A logarithm is an arithmetic operation in a three-way system: exponents, radicals, and logarithms. There are two ways to write a logarithm, which are logₐc and ᵃlogc. They mean the same thing, just with different notations.
If we take a as a base, b as its exponent, and c as its result; then c is defined as aᵇ, a as ᵇ√c, and b as logₐc. This is the definition of a logarithm!
There are, arguably, two basic identities of logarithms.
The first one is logₐ1 = 0. This comes from the fact that any real number to the power of 0 will always equal 1.
Secondly, logₐa = 1. This comes from the fact that any number to the power of 1 will always be equal to itself!
You may encounter two logarithms that aren't written with the typical notation: one with e or 10 as its base.

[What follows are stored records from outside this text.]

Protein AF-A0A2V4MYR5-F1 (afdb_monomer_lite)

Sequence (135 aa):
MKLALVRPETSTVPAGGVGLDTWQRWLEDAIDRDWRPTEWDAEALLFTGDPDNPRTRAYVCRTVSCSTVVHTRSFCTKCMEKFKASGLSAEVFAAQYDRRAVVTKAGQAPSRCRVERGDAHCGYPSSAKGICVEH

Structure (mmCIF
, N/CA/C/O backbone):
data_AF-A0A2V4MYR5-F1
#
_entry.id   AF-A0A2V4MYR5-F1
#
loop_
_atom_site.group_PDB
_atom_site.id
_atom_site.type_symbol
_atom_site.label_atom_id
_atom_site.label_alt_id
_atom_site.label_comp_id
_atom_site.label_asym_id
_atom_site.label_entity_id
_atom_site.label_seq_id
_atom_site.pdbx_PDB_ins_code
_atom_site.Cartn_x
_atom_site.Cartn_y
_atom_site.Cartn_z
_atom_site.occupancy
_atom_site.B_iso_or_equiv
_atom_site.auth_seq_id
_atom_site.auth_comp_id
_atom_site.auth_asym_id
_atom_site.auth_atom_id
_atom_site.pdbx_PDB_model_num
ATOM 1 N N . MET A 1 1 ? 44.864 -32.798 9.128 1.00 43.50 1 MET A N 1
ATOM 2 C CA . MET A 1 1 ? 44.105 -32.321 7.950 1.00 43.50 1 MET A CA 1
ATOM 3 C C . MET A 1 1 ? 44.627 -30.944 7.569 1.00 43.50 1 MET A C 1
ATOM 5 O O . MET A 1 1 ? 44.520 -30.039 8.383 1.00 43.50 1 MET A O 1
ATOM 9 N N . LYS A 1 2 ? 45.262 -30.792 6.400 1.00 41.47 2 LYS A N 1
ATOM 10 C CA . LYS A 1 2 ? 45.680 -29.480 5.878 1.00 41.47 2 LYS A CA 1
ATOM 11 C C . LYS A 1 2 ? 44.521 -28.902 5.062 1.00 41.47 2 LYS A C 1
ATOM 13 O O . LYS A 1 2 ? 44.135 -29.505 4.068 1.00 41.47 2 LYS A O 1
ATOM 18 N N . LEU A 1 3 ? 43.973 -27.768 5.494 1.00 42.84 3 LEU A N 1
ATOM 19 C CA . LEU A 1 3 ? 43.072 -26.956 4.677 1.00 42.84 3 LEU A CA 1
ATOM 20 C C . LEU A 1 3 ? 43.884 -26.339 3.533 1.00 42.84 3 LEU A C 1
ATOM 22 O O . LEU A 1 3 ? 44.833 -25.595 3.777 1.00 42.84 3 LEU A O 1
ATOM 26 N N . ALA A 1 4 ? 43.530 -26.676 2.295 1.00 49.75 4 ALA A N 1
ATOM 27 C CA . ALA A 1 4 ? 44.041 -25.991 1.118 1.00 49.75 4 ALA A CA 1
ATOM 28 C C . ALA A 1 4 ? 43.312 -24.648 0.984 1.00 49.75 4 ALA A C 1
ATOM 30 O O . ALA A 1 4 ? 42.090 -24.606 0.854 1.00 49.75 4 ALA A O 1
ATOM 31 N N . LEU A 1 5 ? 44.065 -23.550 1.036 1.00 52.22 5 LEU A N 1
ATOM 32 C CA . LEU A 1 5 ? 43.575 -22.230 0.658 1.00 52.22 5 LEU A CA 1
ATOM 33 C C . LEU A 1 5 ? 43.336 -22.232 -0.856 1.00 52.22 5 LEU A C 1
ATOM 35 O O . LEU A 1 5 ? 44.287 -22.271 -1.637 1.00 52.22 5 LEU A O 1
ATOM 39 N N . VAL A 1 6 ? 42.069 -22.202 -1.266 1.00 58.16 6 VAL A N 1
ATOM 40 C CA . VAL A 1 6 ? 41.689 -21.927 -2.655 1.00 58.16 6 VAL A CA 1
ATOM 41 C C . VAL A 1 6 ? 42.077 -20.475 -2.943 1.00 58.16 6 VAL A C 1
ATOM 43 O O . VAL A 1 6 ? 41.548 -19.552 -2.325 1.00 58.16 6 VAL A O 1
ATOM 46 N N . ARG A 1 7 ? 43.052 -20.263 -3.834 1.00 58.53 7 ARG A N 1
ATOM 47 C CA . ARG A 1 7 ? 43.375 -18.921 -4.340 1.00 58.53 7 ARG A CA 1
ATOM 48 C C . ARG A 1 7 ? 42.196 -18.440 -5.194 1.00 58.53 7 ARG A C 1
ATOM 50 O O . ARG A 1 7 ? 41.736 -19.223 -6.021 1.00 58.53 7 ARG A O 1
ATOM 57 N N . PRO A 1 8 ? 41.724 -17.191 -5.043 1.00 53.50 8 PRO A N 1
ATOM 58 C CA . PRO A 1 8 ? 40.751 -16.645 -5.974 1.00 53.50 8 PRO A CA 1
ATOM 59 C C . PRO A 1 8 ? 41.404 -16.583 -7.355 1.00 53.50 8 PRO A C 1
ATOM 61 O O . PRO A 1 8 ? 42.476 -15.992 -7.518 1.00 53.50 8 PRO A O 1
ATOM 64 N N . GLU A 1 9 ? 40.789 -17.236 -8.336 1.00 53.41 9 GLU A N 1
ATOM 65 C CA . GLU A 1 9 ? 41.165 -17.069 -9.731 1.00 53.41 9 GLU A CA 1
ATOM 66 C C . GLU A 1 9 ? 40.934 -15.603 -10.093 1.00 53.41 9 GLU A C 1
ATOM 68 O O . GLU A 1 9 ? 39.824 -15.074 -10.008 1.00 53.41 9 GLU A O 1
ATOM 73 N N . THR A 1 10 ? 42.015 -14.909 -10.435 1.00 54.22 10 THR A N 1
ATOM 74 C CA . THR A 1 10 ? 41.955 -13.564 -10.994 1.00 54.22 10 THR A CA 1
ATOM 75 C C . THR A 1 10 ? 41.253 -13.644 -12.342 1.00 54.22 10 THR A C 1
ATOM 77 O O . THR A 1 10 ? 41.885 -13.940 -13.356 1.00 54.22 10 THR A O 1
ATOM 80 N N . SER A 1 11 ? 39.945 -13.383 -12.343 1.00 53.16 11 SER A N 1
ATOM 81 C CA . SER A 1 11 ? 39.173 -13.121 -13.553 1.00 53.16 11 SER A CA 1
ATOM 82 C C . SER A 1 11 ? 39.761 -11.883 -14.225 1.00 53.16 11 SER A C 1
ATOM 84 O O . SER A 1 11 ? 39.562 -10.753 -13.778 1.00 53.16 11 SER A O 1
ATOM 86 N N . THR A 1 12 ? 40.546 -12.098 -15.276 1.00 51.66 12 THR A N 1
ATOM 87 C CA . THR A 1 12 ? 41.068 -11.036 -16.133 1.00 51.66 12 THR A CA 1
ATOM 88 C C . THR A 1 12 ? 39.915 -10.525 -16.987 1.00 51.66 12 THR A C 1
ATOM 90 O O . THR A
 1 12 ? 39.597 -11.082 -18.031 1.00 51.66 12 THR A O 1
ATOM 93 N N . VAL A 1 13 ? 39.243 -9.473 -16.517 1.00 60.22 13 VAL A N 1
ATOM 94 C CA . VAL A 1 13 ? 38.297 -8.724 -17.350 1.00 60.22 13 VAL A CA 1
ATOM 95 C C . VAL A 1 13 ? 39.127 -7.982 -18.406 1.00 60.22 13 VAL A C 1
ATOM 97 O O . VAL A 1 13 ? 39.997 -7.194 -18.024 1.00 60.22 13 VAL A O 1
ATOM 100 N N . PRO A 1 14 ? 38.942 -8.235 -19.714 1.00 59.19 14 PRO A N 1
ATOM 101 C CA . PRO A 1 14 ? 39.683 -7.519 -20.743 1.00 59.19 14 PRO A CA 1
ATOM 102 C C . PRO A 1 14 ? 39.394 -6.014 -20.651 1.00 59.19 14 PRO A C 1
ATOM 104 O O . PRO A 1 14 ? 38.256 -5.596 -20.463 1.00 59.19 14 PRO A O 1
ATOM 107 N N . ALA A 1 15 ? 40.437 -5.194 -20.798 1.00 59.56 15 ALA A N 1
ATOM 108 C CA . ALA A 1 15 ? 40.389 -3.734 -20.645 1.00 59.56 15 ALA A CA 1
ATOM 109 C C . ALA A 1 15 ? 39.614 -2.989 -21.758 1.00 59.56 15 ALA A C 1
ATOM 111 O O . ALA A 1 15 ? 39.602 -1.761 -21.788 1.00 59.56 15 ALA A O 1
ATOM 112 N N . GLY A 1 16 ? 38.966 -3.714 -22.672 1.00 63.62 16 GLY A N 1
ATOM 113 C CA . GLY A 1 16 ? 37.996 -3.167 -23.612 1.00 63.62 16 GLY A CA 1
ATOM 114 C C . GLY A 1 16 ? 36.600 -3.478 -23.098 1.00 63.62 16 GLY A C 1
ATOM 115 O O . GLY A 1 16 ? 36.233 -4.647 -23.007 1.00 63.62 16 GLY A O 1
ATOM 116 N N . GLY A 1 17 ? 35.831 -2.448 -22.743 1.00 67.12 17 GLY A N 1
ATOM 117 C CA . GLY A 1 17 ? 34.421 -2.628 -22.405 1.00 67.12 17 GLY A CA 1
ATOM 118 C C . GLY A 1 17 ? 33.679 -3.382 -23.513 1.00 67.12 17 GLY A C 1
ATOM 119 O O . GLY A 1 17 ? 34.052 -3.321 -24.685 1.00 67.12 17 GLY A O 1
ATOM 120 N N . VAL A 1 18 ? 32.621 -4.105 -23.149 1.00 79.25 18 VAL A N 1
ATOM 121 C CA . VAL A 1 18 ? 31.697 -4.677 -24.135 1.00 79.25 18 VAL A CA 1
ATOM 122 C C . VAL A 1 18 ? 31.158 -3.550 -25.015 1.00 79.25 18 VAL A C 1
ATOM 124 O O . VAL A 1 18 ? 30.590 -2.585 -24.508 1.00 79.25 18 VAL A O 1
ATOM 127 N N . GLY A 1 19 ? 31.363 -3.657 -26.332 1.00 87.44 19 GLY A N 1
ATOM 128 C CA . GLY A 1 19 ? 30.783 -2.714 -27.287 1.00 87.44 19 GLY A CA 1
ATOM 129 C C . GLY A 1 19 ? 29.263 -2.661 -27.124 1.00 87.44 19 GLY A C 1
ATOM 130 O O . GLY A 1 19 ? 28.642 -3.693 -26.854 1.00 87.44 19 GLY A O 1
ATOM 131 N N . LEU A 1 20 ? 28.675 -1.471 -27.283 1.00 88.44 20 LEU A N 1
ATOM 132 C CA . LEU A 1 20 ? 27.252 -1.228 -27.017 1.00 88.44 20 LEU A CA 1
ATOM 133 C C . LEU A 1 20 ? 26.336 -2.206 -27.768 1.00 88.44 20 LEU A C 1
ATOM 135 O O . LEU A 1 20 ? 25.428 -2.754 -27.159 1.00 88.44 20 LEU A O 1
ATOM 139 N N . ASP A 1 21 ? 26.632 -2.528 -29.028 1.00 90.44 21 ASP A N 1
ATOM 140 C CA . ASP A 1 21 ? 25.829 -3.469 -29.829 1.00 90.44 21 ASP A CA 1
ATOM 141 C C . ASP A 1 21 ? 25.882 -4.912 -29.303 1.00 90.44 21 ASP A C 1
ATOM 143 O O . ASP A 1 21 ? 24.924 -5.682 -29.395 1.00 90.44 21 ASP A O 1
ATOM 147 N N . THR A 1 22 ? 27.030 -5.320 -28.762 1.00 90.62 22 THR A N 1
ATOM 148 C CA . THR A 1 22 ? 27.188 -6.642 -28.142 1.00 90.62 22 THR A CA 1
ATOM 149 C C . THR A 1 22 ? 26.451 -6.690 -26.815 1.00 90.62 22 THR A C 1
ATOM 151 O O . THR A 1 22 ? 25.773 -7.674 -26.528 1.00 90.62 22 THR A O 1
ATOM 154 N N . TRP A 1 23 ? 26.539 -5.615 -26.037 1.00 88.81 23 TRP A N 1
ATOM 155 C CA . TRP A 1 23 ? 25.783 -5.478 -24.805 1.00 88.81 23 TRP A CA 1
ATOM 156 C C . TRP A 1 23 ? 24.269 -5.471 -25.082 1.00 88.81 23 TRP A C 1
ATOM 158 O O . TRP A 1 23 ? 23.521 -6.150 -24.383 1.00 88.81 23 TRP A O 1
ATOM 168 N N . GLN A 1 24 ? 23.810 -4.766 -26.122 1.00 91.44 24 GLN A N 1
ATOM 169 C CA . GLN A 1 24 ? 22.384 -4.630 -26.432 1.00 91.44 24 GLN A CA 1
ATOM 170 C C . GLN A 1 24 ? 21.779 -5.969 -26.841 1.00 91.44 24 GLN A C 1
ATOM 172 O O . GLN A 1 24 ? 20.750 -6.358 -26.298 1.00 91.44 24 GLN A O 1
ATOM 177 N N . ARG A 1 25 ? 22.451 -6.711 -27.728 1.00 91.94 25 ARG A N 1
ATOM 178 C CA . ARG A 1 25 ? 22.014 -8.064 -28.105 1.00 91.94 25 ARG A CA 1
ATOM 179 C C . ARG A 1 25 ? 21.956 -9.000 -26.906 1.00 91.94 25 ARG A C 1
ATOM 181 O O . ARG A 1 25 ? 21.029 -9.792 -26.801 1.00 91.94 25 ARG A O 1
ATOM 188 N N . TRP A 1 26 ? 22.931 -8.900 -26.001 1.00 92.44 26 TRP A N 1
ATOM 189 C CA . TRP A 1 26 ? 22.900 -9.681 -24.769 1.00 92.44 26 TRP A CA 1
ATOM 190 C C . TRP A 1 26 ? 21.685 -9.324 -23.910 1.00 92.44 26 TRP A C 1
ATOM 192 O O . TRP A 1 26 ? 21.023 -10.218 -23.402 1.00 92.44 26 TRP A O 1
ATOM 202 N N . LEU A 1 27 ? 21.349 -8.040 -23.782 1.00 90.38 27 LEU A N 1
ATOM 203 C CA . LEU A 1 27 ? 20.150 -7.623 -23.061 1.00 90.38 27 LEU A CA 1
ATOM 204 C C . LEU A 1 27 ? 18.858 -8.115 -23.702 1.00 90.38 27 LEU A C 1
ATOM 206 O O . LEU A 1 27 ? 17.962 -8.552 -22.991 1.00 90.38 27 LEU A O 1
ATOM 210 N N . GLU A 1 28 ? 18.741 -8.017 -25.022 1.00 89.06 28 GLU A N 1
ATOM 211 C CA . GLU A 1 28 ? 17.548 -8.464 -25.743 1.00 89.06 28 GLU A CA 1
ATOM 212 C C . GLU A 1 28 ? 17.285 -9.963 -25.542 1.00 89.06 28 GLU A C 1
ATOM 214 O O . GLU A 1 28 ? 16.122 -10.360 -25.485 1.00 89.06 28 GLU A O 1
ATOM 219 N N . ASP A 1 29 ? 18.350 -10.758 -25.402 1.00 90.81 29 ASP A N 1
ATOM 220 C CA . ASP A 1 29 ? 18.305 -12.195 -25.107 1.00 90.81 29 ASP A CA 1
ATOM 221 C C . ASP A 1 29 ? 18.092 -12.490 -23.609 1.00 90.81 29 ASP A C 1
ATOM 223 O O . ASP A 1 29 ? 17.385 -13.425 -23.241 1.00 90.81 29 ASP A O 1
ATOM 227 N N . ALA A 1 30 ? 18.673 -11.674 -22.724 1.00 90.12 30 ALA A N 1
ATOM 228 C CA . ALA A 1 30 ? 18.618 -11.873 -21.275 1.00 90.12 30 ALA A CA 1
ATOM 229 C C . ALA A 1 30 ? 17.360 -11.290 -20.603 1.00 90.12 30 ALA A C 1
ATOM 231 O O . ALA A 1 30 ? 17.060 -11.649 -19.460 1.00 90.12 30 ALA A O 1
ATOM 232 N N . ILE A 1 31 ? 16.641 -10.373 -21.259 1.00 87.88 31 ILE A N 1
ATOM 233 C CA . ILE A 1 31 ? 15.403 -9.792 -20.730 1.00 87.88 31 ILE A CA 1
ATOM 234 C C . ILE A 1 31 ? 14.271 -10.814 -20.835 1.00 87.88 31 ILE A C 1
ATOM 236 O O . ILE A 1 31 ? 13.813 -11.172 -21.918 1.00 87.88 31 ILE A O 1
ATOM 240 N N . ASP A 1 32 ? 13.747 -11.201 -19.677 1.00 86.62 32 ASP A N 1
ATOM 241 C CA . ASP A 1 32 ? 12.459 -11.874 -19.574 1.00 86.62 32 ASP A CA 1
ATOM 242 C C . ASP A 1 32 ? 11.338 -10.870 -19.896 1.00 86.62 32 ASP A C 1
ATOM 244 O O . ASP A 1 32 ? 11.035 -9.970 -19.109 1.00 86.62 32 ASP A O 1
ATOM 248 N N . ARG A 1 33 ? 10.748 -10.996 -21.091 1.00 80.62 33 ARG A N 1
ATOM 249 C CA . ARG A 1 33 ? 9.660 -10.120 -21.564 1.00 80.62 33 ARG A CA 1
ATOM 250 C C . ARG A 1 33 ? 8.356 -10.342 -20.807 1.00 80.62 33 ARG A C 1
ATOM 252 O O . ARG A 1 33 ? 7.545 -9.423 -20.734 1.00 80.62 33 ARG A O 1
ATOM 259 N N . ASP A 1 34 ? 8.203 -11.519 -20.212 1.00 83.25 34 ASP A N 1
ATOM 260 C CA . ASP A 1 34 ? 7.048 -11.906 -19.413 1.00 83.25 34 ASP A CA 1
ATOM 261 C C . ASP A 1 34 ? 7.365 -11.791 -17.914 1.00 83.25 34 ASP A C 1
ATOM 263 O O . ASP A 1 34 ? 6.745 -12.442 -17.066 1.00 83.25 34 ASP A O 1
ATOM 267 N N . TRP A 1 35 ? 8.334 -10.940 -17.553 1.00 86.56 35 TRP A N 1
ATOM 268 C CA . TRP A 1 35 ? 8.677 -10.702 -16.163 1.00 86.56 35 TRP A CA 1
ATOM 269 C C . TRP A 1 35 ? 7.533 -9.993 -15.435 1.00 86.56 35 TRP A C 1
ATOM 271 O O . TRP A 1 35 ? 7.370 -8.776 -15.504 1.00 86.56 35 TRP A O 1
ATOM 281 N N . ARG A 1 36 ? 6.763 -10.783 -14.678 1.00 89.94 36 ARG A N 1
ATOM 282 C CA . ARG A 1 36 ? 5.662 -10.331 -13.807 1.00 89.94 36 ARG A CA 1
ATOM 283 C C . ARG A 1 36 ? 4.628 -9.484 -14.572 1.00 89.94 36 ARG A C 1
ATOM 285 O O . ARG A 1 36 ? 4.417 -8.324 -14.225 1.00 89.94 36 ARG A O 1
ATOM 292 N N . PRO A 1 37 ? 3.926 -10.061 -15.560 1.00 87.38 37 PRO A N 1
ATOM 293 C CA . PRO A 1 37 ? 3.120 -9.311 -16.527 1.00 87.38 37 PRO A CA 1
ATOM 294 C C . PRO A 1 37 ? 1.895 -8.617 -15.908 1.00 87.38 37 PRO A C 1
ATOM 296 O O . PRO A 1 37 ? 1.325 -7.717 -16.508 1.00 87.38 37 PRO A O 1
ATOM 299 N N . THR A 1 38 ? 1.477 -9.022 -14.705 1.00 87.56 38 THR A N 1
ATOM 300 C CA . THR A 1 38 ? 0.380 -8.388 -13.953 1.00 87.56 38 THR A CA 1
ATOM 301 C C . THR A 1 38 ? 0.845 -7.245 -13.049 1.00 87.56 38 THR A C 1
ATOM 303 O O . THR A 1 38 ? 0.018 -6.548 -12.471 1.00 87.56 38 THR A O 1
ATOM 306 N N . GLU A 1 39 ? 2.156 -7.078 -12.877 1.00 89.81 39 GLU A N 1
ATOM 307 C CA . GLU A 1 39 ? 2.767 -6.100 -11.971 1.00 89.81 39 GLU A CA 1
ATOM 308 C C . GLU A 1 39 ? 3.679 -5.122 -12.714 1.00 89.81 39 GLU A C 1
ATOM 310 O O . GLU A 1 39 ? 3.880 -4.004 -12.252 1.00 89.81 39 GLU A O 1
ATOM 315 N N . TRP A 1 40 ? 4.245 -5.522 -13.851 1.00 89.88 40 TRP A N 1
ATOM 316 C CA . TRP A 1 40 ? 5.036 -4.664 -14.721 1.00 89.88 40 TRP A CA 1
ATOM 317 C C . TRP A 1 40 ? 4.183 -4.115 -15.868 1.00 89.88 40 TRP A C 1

These numbers don't have any special property—they're just conventionally written differently. A logarithm with base e is written as "ln" and base 10 is just "log".
There are a few stuff you can do to manipulate logarithms—I'll discuss three rules and seven properties of logarithms in this post. Keep the equations in the second paragraph in mind!
Rule 1: the base of a logarithm must be a positive real number other than 1.
logₐc = b, 0<a<1 or a>1
Logarithms with negative bases can get pretty ugly quickly. It can only be calculated with specific numbers, or else it'll return imaginary numbers. Since logarithms are used at the real number line, negative bases don't get used.
0, on the other hand, is a unique case. No matter what real number you exponentiate it to, it'll always return 0(?). So is the case with 1.
Rule 2: the value inside a logarithm must be greater than 0.
logₐc = b, c > 0
With our base being a positive number, no matter what real number our power is, we'll never get a value equal to or less than 0.
Rule 3: the values inside of logarithms are equal if they have the same base.
if logₐb = logₐc, then b = c
Time for logarithm properties!
Firstly, a^(logₐc) = c. How do we prove this? As we've seen at the beginning of this post, logₐc is just b. So, we can substitute that into the equation.
a^b = c. Using the three equations in the second paragraph, we've proven that this property is true by definition! Next, logₐmn = logₐm + logₐn "Chat, is this real?" you may be asking yourself, or perhaps, "Source?". By exponentiating both sides with a as their bases, we get
mn = a^(logₐm + logₐn).
Using properties of exponents, we can split the right-hand term.
mn = a^(logₐm) ⋅ a^(logₐn) Using the property from the previous paragraph, we can simplify the right-hand side of the equation into m⋅n. mn = m⋅n Woah, there you go: the L.H.S. is equal to the R.H.S.!
Thirdly, logₐ(m/n) = logₐm - logₐn
This is proven similarly to the previous property, so I'll leave it as an exercise for the reader. ;)
Another one, logₐ(mⁿ) = n⋅logₐm
If you think about it, mⁿ is just a repeated multiplication of m, n times!
logₐ(mⁿ) = logₐ(m⋅m⋅m⋅...⋅m) Using the second property, we can split these m's into additions of logₐm's.
logₐ(mⁿ) = logₐm + logₐm + ... + logₐm Do you see it? Repeated addition is just multiplication! Hence, the addition of logₐm n times is just logₐm times n!
After that, logₐb = logₓb / logₓa Let's start with something simple.
b = b
We can turn the left-hand side b into a^(logₐb) using the first property.
a^(logₐb) = b
Then, we take the logarithm of both sides, with a new variable x as a base.
logₓa^(logₐb) = logₓb
Using the previous property, we can take the exponent out and turn it into a coefficient!
logₐb ⋅ logₓa = logₓb
With some basic algebra, we can turn this into the expression we started with! This has been, indeed, fact-checked by real math patriots.
Finally, logᵤ‸ᵥ(mⁿ) = n/v⋅logᵤm
To prove this property, we need to use the previous property. We can put our base and value (inside the L.H.S. logarithm) into two logarithms with base a, a sort of... "dummy" variable.
logᵤ‸ᵥ(mⁿ) = logₐ(mⁿ) / logₐ(uᵛ) We can then take the n and v out so they become coefficients.
logᵤ‸ᵥ(mⁿ) = (n⋅logₐm) / (v⋅logₐu) logᵤ‸ᵥ(mⁿ) = (n/v)⋅(logₐm / logₐu) Using the previous property once again, we can simplify (logₐm / logₐu) into logᵤm!
logᵤ‸ᵥ(mⁿ) = (n/v)⋅(logᵤm)
Hence, the property is proven!
That's all I have for today! I think this might be my longest post in Peridot haha. Oh yeah, Ken requested this post. Anyway, I hope you guys enjoyed reading it!